▸ **Task item**:
Give every line of the records exactly, please, from the first up to and including the one containing "Organism: NCBI:txid1204385".

[Stored items from a collection]
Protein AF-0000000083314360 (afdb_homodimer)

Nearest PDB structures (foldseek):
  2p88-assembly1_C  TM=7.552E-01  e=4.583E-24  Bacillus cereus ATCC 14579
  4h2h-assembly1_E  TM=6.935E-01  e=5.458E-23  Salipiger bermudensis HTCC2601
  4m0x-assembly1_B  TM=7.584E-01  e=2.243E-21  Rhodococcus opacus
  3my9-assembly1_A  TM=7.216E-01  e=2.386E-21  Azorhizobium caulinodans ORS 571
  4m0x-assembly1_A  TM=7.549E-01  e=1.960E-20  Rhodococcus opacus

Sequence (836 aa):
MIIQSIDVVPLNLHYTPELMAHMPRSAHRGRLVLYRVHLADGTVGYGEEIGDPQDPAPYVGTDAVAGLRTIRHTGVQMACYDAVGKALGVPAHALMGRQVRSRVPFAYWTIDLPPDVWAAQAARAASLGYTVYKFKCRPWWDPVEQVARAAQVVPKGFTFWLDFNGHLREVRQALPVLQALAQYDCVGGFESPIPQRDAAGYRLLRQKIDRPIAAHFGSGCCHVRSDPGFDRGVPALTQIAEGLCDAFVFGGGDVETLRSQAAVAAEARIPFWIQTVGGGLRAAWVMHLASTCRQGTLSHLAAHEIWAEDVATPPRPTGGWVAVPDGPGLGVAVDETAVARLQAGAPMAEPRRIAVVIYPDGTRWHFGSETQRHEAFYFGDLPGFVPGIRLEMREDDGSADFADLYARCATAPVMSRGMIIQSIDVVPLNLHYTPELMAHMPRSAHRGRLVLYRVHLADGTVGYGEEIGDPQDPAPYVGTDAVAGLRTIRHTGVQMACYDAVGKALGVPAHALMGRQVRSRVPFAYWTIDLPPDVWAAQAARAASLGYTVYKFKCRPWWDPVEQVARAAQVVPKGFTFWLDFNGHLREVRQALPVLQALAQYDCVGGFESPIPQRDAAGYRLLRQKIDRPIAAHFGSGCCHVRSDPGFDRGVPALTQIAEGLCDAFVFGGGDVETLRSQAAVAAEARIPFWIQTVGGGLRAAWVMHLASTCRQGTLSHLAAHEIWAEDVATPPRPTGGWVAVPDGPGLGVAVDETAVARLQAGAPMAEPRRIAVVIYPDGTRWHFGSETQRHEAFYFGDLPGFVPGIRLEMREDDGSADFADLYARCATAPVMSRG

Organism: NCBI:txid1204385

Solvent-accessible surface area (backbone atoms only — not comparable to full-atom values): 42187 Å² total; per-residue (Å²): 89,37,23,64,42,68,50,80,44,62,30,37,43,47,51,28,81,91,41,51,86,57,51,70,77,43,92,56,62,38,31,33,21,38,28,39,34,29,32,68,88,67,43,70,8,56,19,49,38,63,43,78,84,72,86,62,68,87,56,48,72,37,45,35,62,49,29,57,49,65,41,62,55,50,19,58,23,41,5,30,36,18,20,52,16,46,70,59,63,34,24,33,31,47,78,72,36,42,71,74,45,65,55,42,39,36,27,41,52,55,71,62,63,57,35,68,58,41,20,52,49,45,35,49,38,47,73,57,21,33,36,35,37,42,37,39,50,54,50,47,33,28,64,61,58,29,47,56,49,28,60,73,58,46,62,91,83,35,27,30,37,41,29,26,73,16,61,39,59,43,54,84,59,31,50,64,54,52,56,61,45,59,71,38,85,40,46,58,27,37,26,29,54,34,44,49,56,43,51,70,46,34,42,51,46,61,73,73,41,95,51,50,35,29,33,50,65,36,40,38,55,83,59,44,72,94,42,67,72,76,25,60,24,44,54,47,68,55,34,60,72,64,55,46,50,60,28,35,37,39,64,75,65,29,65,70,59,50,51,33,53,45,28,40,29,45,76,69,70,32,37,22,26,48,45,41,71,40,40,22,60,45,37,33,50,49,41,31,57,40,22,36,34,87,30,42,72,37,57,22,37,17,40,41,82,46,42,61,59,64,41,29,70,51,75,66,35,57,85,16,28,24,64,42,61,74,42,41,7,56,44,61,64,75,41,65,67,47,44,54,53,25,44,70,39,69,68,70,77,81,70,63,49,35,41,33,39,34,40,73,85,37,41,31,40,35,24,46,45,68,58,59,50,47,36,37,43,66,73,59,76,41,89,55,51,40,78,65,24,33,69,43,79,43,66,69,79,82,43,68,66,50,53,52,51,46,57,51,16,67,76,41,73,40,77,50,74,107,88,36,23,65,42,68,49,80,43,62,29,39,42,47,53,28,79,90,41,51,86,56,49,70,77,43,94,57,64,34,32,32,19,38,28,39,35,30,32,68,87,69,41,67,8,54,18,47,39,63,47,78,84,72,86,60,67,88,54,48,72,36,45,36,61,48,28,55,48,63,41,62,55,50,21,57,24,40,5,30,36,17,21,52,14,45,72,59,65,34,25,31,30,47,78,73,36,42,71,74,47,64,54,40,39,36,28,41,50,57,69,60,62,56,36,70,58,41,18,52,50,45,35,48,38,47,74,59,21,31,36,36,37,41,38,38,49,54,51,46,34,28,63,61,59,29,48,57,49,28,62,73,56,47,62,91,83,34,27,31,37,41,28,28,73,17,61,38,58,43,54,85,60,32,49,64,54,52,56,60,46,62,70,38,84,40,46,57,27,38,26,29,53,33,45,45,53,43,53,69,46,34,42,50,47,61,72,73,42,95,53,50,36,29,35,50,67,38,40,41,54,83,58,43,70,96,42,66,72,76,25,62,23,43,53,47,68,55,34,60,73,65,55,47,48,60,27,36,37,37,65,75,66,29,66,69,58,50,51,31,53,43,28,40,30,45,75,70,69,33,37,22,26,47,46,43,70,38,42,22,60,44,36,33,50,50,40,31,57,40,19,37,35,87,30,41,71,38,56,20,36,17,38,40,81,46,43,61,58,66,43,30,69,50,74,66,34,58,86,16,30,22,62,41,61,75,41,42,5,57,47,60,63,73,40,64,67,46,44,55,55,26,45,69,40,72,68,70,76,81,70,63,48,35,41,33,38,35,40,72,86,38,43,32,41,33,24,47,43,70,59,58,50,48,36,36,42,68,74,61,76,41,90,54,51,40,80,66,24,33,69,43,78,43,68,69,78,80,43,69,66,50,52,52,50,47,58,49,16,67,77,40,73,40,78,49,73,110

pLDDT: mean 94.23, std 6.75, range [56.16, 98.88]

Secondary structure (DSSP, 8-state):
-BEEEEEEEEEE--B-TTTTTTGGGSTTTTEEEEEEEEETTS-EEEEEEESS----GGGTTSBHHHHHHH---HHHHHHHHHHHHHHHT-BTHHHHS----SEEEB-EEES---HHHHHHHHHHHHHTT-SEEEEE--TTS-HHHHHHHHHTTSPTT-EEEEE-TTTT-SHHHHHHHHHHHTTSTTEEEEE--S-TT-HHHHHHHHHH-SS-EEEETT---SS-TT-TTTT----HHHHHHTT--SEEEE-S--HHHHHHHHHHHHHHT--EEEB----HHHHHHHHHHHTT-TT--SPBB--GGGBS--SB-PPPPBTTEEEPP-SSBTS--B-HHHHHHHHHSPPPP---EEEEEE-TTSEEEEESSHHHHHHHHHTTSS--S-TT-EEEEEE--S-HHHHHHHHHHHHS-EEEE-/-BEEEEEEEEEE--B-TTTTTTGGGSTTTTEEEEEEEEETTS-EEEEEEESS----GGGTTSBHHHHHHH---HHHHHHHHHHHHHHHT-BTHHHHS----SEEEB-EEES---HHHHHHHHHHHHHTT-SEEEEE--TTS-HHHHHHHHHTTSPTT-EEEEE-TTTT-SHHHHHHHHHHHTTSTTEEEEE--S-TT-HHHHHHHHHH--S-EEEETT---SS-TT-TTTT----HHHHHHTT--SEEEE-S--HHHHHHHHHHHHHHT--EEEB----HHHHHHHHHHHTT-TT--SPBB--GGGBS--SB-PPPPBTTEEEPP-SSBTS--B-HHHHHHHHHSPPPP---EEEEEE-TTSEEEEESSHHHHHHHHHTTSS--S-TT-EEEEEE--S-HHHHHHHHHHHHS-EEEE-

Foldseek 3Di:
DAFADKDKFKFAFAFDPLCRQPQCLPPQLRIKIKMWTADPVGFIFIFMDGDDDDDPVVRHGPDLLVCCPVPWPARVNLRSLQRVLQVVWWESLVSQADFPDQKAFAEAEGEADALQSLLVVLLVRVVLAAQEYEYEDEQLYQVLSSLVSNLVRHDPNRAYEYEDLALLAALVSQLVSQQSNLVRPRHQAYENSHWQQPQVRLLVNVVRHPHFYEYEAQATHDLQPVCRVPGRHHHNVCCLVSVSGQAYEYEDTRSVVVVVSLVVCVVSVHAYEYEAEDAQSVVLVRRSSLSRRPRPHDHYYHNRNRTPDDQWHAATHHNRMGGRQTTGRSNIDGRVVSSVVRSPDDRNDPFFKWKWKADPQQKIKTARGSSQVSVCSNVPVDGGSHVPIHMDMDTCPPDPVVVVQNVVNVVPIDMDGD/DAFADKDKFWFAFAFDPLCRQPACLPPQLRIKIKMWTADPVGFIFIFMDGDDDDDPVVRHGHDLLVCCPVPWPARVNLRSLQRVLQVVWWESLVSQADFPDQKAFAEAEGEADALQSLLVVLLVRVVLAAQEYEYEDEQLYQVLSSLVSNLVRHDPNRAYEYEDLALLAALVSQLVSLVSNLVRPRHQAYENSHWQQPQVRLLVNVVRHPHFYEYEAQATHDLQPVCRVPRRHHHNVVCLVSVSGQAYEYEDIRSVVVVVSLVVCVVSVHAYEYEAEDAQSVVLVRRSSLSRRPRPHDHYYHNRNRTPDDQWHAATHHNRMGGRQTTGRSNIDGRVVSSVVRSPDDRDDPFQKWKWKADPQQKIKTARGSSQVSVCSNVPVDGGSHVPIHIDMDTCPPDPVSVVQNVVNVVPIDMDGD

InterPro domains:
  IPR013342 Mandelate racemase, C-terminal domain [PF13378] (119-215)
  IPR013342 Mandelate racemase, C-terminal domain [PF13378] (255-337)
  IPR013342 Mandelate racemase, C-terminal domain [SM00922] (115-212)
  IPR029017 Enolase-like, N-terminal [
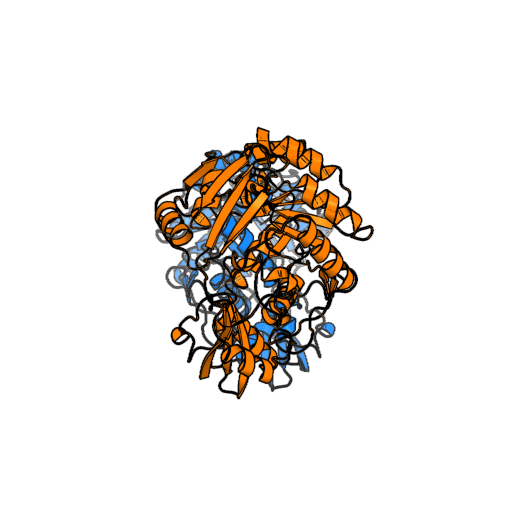G3DSA:3.30.390.10] (61-108)
  IPR029017 Enolase-like, N-terminal [SSF54826] (1-97)
  IPR034593 D-galactonate dehydratase DgoD-like [PTHR48080] (74-343)
  IPR036849 Enolase-like, C-terminal domain superfamily [G3DSA:3.20.20.120] (109-349)
  IPR036849 Enolase-like, C-terminal domain superfamily [SSF51604] (85-342)

Structure (mmCIF, N/CA/C/O backbone):
data_AF-0000000083314360-model_v1
#
loop_
_entity.id
_entity.type
_entity.pdbx_description
1 polymer 'Mandelate racemase/muconate lactonizing enzyme C-terminal domain-containing protein'
#
loop_
_atom_site.group_PDB
_atom_site.id
_atom_site.type_symbol
_atom_site.label_atom_id
_atom_site.label_alt_id
_atom_site.label_comp_id
_atom_site.label_asym_id
_atom_site.label_entity_id
_atom_site.label_seq_id
_atom_site.pdbx_PDB_ins_code
_atom_site.Cartn_x
_atom_site.Cartn_y
_atom_site.Cartn_z
_atom_site.occupancy
_atom_site.B_iso_or_equiv
_atom_site.auth_seq_id
_atom_site.auth_comp_id
_atom_site.auth_asym_id
_atom_site.auth_atom_id
_atom_site.pdbx_PDB_model_num
ATOM 1 N N . MET A 1 1 ? -22.609 -7.219 9.203 1 94.94 1 MET A N 1
ATOM 2 C CA . MET A 1 1 ? -22.891 -8.453 8.477 1 94.94 1 MET A CA 1
ATOM 3 C C . MET A 1 1 ? -22.266 -9.656 9.164 1 94.94 1 MET A C 1
ATOM 5 O O . MET A 1 1 ? -21.141 -10.047 8.836 1 94.94 1 MET A O 1
ATOM 9 N N . ILE A 1 2 ? -22.984 -10.273 10 1 97.62 2 ILE A N 1
ATOM 10 C CA . ILE A 1 2 ? -22.453 -11.281 10.914 1 97.62 2 ILE A CA 1
ATOM 11 C C . ILE A 1 2 ? -22.359 -12.625 10.195 1 97.62 2 ILE A C 1
ATOM 13 O O . ILE A 1 2 ? -23.297 -13.039 9.508 1 97.62 2 ILE A O 1
ATOM 17 N N . ILE A 1 3 ? -21.25 -13.281 10.344 1 98.69 3 ILE A N 1
ATOM 18 C CA . ILE A 1 3 ? -21.062 -14.641 9.844 1 98.69 3 ILE A CA 1
ATOM 19 C C . ILE A 1 3 ? -21.812 -15.633 10.734 1 98.69 3 ILE A C 1
ATOM 21 O O . ILE A 1 3 ? -21.406 -15.875 11.875 1 98.69 3 ILE A O 1
ATOM 25 N N . GLN A 1 4 ? -22.812 -16.141 10.258 1 98.69 4 GLN A N 1
ATOM 26 C CA . GLN A 1 4 ? -23.641 -17.062 11.023 1 98.69 4 GLN A CA 1
ATOM 27 C C . GLN A 1 4 ? -23.016 -18.453 11.094 1 98.69 4 GLN A C 1
ATOM 29 O O . GLN A 1 4 ? -23.031 -19.094 12.141 1 98.69 4 GLN A O 1
ATOM 34 N N . SER A 1 5 ? -22.5 -18.906 10.023 1 98.56 5 SER A N 1
ATOM 35 C CA . SER A 1 5 ? -21.844 -20.203 9.953 1 98.56 5 SER A CA 1
ATOM 36 C C . SER A 1 5 ? -20.906 -20.281 8.75 1 98.56 5 SER A C 1
ATOM 38 O O . SER A 1 5 ? -20.984 -19.453 7.844 1 98.56 5 SER A O 1
ATOM 40 N N . ILE A 1 6 ? -20.016 -21.234 8.758 1 98.75 6 ILE A N 1
ATOM 41 C CA . ILE A 1 6 ? -19.094 -21.516 7.66 1 98.75 6 ILE A CA 1
ATOM 42 C C . ILE A 1 6 ? -19.062 -23.016 7.383 1 98.75 6 ILE A C 1
ATOM 44 O O . ILE A 1 6 ? -18.734 -23.797 8.273 1 98.75 6 ILE A O 1
ATOM 48 N N . ASP A 1 7 ? -19.438 -23.422 6.172 1 98.25 7 ASP A N 1
ATOM 49 C CA . ASP A 1 7 ? -19.25 -24.797 5.746 1 98.25 7 ASP A CA 1
ATOM 50 C C . ASP A 1 7 ? -17.844 -25.016 5.199 1 98.25 7 ASP A C 1
ATOM 52 O O . ASP A 1 7 ? -17.328 -24.203 4.426 1 98.25 7 ASP A O 1
ATOM 56 N N . VAL A 1 8 ? -17.219 -26.016 5.629 1 97.62 8 VAL A N 1
ATOM 57 C CA . VAL A 1 8 ? -15.93 -26.453 5.113 1 97.62 8 VAL A CA 1
ATOM 58 C C . VAL A 1 8 ? -16.109 -27.734 4.285 1 97.62 8 VAL A C 1
ATOM 60 O O . VAL A 1 8 ? -16.484 -28.781 4.816 1 97.62 8 VAL A O 1
ATOM 63 N N . VAL A 1 9 ? -15.836 -27.656 2.961 1 96.75 9 VAL A N 1
ATOM 64 C CA . VAL A 1 9 ? -16.156 -28.734 2.043 1 96.75 9 VAL A CA 1
ATOM 65 C C . VAL A 1 9 ? -14.891 -29.188 1.313 1 96.75 9 VAL A C 1
ATOM 67 O O . VAL A 1 9 ? -14.5 -28.594 0.309 1 96.75 9 VAL A O 1
ATOM 70 N N . PRO A 1 10 ? -14.242 -30.234 1.746 1 94.69 10 PRO A N 1
ATOM 71 C CA . PRO A 1 10 ? -13.102 -30.75 0.995 1 94.69 10 PRO A CA 1
ATOM 72 C C . PRO A 1 10 ? -13.492 -31.266 -0.387 1 94.69 10 PRO A C 1
ATOM 74 O O . PRO A 1 10 ? -14.508 -31.969 -0.528 1 94.69 10 PRO A O 1
ATOM 77 N N . LEU A 1 11 ? -12.805 -30.875 -1.383 1 94.69 11 LEU A N 1
ATOM 78 C CA . LEU A 1 11 ? -13.016 -31.297 -2.762 1 94.69 11 LEU A CA 1
ATOM 79 C C . LEU A 1 11 ? -11.828 -32.094 -3.275 1 94.69 11 LEU A C 1
ATOM 81 O O . LEU A 1 11 ? -10.672 -31.719 -3.049 1 94.69 11 LEU A O 1
ATOM 85 N N . ASN A 1 12 ? -12.125 -33.156 -3.918 1 91.06 12 ASN A N 1
ATOM 86 C CA . ASN A 1 12 ? -11.102 -33.969 -4.574 1 91.06 12 ASN A CA 1
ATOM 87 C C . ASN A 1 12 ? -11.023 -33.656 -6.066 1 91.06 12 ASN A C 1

▸ **Solution for this task**:
Protein AF-0000000083314360 (afdb_homodimer)

Nearest PDB structures (foldseek):
  2p88-assembly1_C  TM=7.552E-01  e=4.583E-24  Bacillus cereus ATCC 14579
  4h2h-assembly1_E  TM=6.935E-01  e=5.458E-23  Salipiger bermudensis HTCC2601
  4m0x-assembly1_B  TM=7.584E-01  e=2.243E-21  Rhodococcus opacus
  3my9-assembly1_A  TM=7.216E-01  e=2.386E-21  Azorhizobium caulinodans ORS 571
  4m0x-assembly1_A  TM=7.549E-01  e=1.960E-20  Rhodococcus opacus

Sequence (836 aa):
MIIQSIDVVPLNLHYTPELMAHMPRSAHRGRLVLYRVHLADGTVGYGEEIGDPQDPAPYVGTDAVAGLRTIRHTGVQMACYDAVGKALGVPAHALMGRQVRSRVPFAYWTIDLPPDVWAAQAARAASLGYTVYKFKCRPWWDPVEQVARAAQVVPKGFTFWLDFNGHLREVRQALPVLQALAQYDCVGGFESPIPQRDAAGYRLLRQKIDRPIAAHFGSGCCHVRSDPGFDRGVPALTQIAEGLCDAFVFGGGDVETLRSQAAVAAEARIPFWIQTVGGGLRAAWVMHLASTCRQGTLSHLAAHEIWAEDVATPPRPTGGWVAVPDGPGLGVAVDETAVARLQAGAPMAEPRRIAVVIYPDGTRWHFGSETQRHEAFYFGDLPGFVPGIRLEMREDDGSADFADLYARCATAPVMSRGMIIQSIDVVPLNLHYTPELMAHMPRSAHRGRLVLYRVHLADGTVGYGEEIGDPQDPAPYVGTDAVAGLRTIRHTGVQMACYDAVGKALGVPAHALMGRQVRSRVPFAYWTIDLPPDVWAAQAARAASLGYTVYKFKCRPWWDPVEQVARAAQVVPKGFTFWLDFNGHLREVRQALPVLQALAQYDCVGGFESPIPQRDAAGYRLLRQKIDRPIAAHFGSGCCHVRSDPGFDRGVPALTQIAEGLCDAFVFGGGDVETLRSQAAVAAEARIPFWIQTVGGGLRAAWVMHLASTCRQGTLSHLAAHEIWAEDVATPPRPTGGWVAVPDGPGLGVAVDETAVARLQAGAPMAEPRRIAVVIYPDGTRWHFGSETQRHEAFYFGDLPGFVPGIRLEMREDDGSADFADLYARCATAPVMSRG

Organism: NCBI:txid1204385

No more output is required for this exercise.